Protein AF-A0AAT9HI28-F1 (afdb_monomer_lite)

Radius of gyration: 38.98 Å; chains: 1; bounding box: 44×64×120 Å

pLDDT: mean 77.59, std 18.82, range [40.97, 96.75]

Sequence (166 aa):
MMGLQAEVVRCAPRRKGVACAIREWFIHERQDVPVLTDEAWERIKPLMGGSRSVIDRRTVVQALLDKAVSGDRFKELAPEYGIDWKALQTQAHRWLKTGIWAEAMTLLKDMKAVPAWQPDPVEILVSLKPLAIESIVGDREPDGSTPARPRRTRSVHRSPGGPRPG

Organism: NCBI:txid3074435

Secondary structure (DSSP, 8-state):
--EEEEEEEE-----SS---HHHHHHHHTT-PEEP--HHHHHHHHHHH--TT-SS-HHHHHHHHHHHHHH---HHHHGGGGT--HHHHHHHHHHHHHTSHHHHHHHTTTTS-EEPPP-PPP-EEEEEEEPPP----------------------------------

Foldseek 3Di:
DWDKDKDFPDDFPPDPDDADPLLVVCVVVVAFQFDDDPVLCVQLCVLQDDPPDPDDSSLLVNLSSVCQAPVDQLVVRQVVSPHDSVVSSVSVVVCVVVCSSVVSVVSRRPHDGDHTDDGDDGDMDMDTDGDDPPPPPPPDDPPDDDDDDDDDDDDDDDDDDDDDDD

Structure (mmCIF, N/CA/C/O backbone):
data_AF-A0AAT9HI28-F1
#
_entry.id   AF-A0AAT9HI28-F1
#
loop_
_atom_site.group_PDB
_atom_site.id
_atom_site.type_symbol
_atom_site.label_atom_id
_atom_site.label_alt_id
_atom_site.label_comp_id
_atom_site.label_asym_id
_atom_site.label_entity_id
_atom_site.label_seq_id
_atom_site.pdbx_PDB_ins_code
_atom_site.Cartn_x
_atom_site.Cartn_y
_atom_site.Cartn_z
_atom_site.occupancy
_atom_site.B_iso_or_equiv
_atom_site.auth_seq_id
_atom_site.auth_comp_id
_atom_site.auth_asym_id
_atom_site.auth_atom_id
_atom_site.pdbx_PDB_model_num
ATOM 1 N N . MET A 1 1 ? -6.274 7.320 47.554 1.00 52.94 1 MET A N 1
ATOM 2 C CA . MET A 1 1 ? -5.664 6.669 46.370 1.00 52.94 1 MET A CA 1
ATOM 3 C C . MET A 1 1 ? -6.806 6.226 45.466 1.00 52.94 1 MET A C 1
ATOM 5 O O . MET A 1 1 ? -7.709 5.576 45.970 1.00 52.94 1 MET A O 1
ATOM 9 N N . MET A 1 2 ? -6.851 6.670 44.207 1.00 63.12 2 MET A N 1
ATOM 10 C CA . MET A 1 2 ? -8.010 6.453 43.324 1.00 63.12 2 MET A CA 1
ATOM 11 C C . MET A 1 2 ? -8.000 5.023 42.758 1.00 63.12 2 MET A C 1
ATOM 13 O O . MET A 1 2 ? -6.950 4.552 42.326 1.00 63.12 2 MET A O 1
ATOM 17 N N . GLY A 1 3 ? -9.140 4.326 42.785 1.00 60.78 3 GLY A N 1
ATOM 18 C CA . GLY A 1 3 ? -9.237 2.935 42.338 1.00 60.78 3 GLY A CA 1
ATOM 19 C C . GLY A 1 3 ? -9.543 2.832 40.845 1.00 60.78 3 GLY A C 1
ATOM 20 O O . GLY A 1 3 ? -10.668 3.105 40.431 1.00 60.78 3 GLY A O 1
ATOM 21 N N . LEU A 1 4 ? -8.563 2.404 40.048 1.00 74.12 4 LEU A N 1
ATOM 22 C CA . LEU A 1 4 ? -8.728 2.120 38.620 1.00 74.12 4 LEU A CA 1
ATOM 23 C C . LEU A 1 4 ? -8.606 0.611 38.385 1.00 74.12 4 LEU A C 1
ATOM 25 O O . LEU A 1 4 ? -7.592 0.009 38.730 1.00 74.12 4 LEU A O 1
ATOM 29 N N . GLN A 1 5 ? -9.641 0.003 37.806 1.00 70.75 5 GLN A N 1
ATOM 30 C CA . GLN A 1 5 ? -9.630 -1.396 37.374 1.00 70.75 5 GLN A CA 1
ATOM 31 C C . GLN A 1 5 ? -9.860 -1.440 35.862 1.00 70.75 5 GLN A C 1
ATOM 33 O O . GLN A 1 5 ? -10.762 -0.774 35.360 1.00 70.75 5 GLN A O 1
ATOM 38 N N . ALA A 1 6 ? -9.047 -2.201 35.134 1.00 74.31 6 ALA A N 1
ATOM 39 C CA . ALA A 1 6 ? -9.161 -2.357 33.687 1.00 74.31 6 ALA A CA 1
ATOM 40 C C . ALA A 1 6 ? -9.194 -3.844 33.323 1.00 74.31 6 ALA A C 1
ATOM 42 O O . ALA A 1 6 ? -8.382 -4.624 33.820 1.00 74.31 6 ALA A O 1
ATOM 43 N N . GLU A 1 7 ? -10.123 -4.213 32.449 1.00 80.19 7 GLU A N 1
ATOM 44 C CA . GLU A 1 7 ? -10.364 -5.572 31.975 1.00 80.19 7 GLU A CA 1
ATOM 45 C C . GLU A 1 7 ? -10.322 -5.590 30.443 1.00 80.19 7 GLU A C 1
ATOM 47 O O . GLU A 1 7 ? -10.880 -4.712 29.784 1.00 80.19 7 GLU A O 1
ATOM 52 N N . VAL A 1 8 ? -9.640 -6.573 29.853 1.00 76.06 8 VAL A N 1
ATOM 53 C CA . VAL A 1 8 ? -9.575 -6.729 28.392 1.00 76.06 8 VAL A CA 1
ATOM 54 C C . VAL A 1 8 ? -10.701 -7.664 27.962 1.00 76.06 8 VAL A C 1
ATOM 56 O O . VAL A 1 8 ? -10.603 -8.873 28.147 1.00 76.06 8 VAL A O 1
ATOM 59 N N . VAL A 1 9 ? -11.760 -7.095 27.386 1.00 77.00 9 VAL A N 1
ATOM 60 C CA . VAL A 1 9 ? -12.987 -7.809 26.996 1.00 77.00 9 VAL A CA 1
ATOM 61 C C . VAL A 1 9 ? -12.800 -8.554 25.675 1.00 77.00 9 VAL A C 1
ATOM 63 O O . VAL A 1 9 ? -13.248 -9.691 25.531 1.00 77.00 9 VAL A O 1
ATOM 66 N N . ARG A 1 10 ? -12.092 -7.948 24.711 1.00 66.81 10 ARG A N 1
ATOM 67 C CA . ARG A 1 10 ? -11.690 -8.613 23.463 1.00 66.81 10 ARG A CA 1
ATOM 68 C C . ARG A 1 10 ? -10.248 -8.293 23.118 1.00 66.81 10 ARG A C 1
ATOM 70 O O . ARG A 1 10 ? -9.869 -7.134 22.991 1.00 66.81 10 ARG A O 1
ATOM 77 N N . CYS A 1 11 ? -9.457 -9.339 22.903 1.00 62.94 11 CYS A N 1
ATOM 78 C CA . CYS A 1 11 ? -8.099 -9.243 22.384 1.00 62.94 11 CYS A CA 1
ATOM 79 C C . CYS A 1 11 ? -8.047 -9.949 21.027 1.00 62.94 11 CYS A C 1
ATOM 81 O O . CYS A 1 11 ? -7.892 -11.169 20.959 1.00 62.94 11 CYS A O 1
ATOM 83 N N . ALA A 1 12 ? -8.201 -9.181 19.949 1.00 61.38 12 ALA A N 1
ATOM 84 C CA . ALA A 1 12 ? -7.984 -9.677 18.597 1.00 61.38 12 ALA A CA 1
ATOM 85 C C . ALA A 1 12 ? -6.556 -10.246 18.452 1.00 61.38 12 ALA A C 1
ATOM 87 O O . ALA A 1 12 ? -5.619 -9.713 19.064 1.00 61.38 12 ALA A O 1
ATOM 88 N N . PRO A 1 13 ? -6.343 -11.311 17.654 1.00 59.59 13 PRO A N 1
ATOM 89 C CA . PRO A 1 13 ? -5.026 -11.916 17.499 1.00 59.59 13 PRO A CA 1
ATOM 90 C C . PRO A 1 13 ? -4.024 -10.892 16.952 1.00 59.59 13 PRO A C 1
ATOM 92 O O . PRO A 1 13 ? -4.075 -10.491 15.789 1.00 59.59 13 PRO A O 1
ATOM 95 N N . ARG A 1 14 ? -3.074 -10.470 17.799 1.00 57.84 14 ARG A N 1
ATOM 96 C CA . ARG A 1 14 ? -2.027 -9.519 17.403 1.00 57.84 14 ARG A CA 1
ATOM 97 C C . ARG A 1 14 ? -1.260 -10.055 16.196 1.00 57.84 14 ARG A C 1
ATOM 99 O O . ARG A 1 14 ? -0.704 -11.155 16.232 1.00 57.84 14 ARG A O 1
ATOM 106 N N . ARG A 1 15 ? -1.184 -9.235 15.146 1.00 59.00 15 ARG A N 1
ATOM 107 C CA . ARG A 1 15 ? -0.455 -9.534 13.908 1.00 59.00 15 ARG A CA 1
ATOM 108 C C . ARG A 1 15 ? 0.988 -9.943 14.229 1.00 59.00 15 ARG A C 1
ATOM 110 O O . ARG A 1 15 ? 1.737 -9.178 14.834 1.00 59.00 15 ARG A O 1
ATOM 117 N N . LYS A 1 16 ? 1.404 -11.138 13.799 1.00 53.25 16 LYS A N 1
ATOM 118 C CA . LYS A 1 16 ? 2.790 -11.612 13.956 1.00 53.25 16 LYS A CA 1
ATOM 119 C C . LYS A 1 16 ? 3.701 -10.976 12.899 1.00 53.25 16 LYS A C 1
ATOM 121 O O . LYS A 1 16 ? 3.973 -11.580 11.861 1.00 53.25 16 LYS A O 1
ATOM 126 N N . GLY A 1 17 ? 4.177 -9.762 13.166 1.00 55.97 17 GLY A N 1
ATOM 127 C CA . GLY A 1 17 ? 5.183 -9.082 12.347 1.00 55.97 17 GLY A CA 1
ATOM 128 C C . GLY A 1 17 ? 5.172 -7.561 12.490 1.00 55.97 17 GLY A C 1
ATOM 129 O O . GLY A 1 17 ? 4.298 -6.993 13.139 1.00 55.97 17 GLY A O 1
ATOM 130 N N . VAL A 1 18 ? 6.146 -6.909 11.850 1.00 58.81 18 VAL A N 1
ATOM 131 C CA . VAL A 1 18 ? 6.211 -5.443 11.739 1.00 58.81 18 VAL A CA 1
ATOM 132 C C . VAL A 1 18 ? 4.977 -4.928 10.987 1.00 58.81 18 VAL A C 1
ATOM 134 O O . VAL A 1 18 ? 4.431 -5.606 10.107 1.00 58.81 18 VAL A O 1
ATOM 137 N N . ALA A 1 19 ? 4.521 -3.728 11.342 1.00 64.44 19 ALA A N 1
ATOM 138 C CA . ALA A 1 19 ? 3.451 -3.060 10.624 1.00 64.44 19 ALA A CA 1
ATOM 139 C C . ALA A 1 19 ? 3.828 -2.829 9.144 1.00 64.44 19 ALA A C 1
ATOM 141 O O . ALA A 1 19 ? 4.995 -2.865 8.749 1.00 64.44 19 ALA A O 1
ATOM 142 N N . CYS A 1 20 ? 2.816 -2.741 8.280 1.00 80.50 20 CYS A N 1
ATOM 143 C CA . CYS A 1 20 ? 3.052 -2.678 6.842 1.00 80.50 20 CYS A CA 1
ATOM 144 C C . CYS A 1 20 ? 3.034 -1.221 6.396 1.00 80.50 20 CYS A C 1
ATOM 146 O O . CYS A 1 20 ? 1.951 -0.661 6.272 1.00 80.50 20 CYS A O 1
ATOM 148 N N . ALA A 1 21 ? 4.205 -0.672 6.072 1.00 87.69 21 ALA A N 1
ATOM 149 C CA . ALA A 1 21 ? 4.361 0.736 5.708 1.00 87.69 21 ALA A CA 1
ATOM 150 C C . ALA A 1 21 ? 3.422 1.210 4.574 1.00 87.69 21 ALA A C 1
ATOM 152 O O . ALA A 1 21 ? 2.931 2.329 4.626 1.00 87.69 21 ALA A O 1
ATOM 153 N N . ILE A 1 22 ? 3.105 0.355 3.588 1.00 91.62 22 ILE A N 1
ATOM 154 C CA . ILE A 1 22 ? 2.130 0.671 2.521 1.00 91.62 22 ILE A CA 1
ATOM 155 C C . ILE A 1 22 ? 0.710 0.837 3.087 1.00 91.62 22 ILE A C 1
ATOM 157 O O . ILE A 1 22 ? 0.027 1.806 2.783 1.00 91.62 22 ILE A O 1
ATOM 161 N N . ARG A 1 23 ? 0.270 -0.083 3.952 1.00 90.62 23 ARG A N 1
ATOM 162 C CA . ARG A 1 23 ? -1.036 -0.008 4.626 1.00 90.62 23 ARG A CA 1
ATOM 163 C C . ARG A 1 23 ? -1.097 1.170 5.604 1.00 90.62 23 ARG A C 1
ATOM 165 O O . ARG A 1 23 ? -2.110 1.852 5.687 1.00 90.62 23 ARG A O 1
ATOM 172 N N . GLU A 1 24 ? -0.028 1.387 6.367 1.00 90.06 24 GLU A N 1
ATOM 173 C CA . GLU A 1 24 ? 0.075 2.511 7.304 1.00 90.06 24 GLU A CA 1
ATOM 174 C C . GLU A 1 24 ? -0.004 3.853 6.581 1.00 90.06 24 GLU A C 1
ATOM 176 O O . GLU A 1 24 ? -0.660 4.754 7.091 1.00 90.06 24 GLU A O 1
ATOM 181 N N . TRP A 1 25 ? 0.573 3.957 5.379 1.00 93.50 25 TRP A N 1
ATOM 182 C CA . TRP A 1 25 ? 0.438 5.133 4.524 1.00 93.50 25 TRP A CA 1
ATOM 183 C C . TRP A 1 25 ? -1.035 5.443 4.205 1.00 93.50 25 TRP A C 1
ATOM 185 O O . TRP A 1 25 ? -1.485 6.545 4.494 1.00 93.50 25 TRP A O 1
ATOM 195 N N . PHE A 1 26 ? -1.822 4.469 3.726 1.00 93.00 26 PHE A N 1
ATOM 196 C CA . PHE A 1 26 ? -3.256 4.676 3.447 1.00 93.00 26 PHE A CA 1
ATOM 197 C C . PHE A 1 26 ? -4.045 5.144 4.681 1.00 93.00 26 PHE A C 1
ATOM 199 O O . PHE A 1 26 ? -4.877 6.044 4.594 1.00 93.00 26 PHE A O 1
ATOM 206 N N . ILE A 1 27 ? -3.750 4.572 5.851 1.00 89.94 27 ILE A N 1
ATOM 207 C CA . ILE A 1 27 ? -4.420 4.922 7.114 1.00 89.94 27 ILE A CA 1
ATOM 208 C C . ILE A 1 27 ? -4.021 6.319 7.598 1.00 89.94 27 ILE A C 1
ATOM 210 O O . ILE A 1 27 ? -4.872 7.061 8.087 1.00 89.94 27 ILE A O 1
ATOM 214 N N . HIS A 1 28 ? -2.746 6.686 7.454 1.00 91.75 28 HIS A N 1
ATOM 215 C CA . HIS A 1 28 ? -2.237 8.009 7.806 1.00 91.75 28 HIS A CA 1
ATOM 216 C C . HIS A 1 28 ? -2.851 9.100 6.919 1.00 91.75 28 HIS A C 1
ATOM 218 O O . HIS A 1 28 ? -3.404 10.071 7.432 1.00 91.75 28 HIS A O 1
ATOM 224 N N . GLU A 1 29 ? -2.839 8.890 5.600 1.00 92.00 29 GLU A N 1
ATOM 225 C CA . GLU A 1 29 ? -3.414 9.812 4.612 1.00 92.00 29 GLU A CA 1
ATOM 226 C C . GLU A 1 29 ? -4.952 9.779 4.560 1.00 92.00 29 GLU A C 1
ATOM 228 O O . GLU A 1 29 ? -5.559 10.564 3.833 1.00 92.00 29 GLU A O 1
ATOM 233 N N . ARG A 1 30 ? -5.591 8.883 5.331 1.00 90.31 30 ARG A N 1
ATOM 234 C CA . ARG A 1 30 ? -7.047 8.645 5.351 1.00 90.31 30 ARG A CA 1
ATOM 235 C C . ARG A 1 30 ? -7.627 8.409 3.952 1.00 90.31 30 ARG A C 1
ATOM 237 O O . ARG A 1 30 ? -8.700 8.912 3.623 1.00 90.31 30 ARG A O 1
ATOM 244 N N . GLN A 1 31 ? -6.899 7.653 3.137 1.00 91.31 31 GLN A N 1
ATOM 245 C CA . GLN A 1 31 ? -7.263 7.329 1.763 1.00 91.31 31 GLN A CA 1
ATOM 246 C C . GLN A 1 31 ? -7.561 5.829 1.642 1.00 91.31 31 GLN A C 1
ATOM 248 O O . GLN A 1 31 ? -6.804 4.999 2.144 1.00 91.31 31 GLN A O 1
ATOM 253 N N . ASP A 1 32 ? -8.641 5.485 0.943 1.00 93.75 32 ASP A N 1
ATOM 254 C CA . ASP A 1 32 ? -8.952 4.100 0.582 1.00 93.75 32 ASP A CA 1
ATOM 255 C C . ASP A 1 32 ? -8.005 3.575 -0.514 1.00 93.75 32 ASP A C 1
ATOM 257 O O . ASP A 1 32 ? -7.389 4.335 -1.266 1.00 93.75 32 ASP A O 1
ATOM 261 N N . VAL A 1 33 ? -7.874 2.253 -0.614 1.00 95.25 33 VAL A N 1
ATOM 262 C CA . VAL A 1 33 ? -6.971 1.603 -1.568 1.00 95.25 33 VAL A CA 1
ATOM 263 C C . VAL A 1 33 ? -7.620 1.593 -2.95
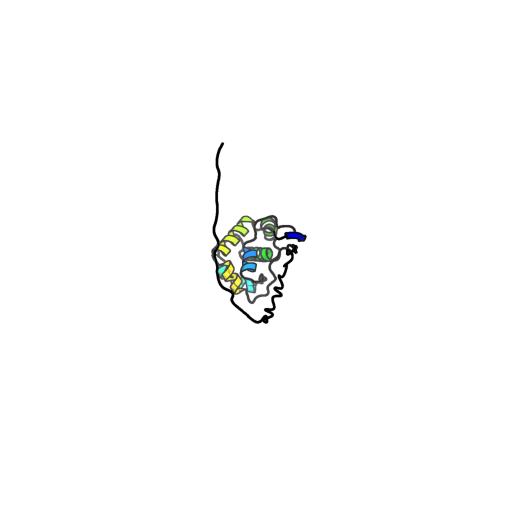9 1.00 95.25 33 VAL A C 1
ATOM 265 O O . VAL A 1 33 ? -8.682 0.986 -3.114 1.00 95.25 33 VAL A O 1
ATOM 268 N N . PRO A 1 34 ? -7.030 2.231 -3.987 1.00 96.06 34 PRO A N 1
ATOM 269 C CA . PRO A 1 34 ? -7.610 2.250 -5.326 1.00 96.06 34 PRO A CA 1
ATOM 270 C C . PRO A 1 34 ? -7.547 0.867 -5.987 1.00 96.06 34 PRO A C 1
ATOM 272 O O . PRO A 1 34 ? -6.567 0.134 -5.845 1.00 96.06 34 PRO A O 1
ATOM 275 N N . VAL A 1 35 ? -8.574 0.528 -6.766 1.00 95.56 35 VAL A N 1
ATOM 276 C CA . VAL A 1 35 ? -8.610 -0.681 -7.599 1.00 95.56 35 VAL A CA 1
ATOM 277 C C . VAL A 1 35 ? -7.839 -0.415 -8.895 1.00 95.56 35 VAL A C 1
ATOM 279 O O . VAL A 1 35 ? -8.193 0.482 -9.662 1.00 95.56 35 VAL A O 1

TASK:
In the listing above, find the line with "ATOM 2 C CA" and the line with "ATOM 52 N N"; output exactly those lines and all lines between them.

TASK SOLUTION:
ATOM 2 C CA . MET A 1 1 ? -5.664 6.669 46.370 1.00 52.94 1 MET A CA 1
ATOM 3 C C . MET A 1 1 ? -6.806 6.226 45.466 1.00 52.94 1 MET A C 1
ATOM 5 O O . MET A 1 1 ? -7.709 5.576 45.970 1.00 52.94 1 MET A O 1
ATOM 9 N N . MET A 1 2 ? -6.851 6.670 44.207 1.00 63.12 2 MET A N 1
ATOM 10 C CA . MET A 1 2 ? -8.010 6.453 43.324 1.00 63.12 2 MET A CA 1
ATOM 11 C C . MET A 1 2 ? -8.000 5.023 42.758 1.00 63.12 2 MET A C 1
ATOM 13 O O . MET A 1 2 ? -6.950 4.552 42.326 1.00 63.12 2 MET A O 1
ATOM 17 N N . GLY A 1 3 ? -9.140 4.326 42.785 1.00 60.78 3 GLY A N 1
ATOM 18 C CA . GLY A 1 3 ? -9.237 2.935 42.338 1.00 60.78 3 GLY A CA 1
ATOM 19 C C . GLY A 1 3 ? -9.543 2.832 40.845 1.00 60.78 3 GLY A C 1
ATOM 20 O O . GLY A 1 3 ? -10.668 3.105 40.431 1.00 60.78 3 GLY A O 1
ATOM 21 N N . LEU A 1 4 ? -8.563 2.404 40.048 1.00 74.12 4 LEU A N 1
ATOM 22 C CA . LEU A 1 4 ? -8.728 2.120 38.620 1.00 74.12 4 LEU A CA 1
ATOM 23 C C . LEU A 1 4 ? -8.606 0.611 38.385 1.00 74.12 4 LEU A C 1
ATOM 25 O O . LEU A 1 4 ? -7.592 0.009 38.730 1.00 74.12 4 LEU A O 1
ATOM 29 N N . GLN A 1 5 ? -9.641 0.003 37.806 1.00 70.75 5 GLN A N 1
ATOM 30 C CA . GLN A 1 5 ? -9.630 -1.396 37.374 1.00 70.75 5 GLN A CA 1
ATOM 31 C C . GLN A 1 5 ? -9.860 -1.440 35.862 1.00 70.75 5 GLN A C 1
ATOM 33 O O . GLN A 1 5 ? -10.762 -0.774 35.360 1.00 70.75 5 GLN A O 1
ATOM 38 N N . ALA A 1 6 ? -9.047 -2.201 35.134 1.00 74.31 6 ALA A N 1
ATOM 39 C CA . ALA A 1 6 ? -9.161 -2.357 33.687 1.00 74.31 6 ALA A CA 1
ATOM 40 C C . ALA A 1 6 ? -9.194 -3.844 33.323 1.00 74.31 6 ALA A C 1
ATOM 42 O O . ALA A 1 6 ? -8.382 -4.624 33.820 1.00 74.31 6 ALA A O 1
ATOM 43 N N . GLU A 1 7 ? -10.123 -4.213 32.449 1.00 80.19 7 GLU A N 1
ATOM 44 C CA . GLU A 1 7 ? -10.364 -5.572 31.975 1.00 80.19 7 GLU A CA 1
ATOM 45 C C . GLU A 1 7 ? -10.322 -5.590 30.443 1.00 80.19 7 GLU A C 1
ATOM 47 O O . GLU A 1 7 ? -10.880 -4.712 29.784 1.00 80.19 7 GLU A O 1
ATOM 52 N N . VAL A 1 8 ? -9.640 -6.573 29.853 1.00 76.06 8 VAL A N 1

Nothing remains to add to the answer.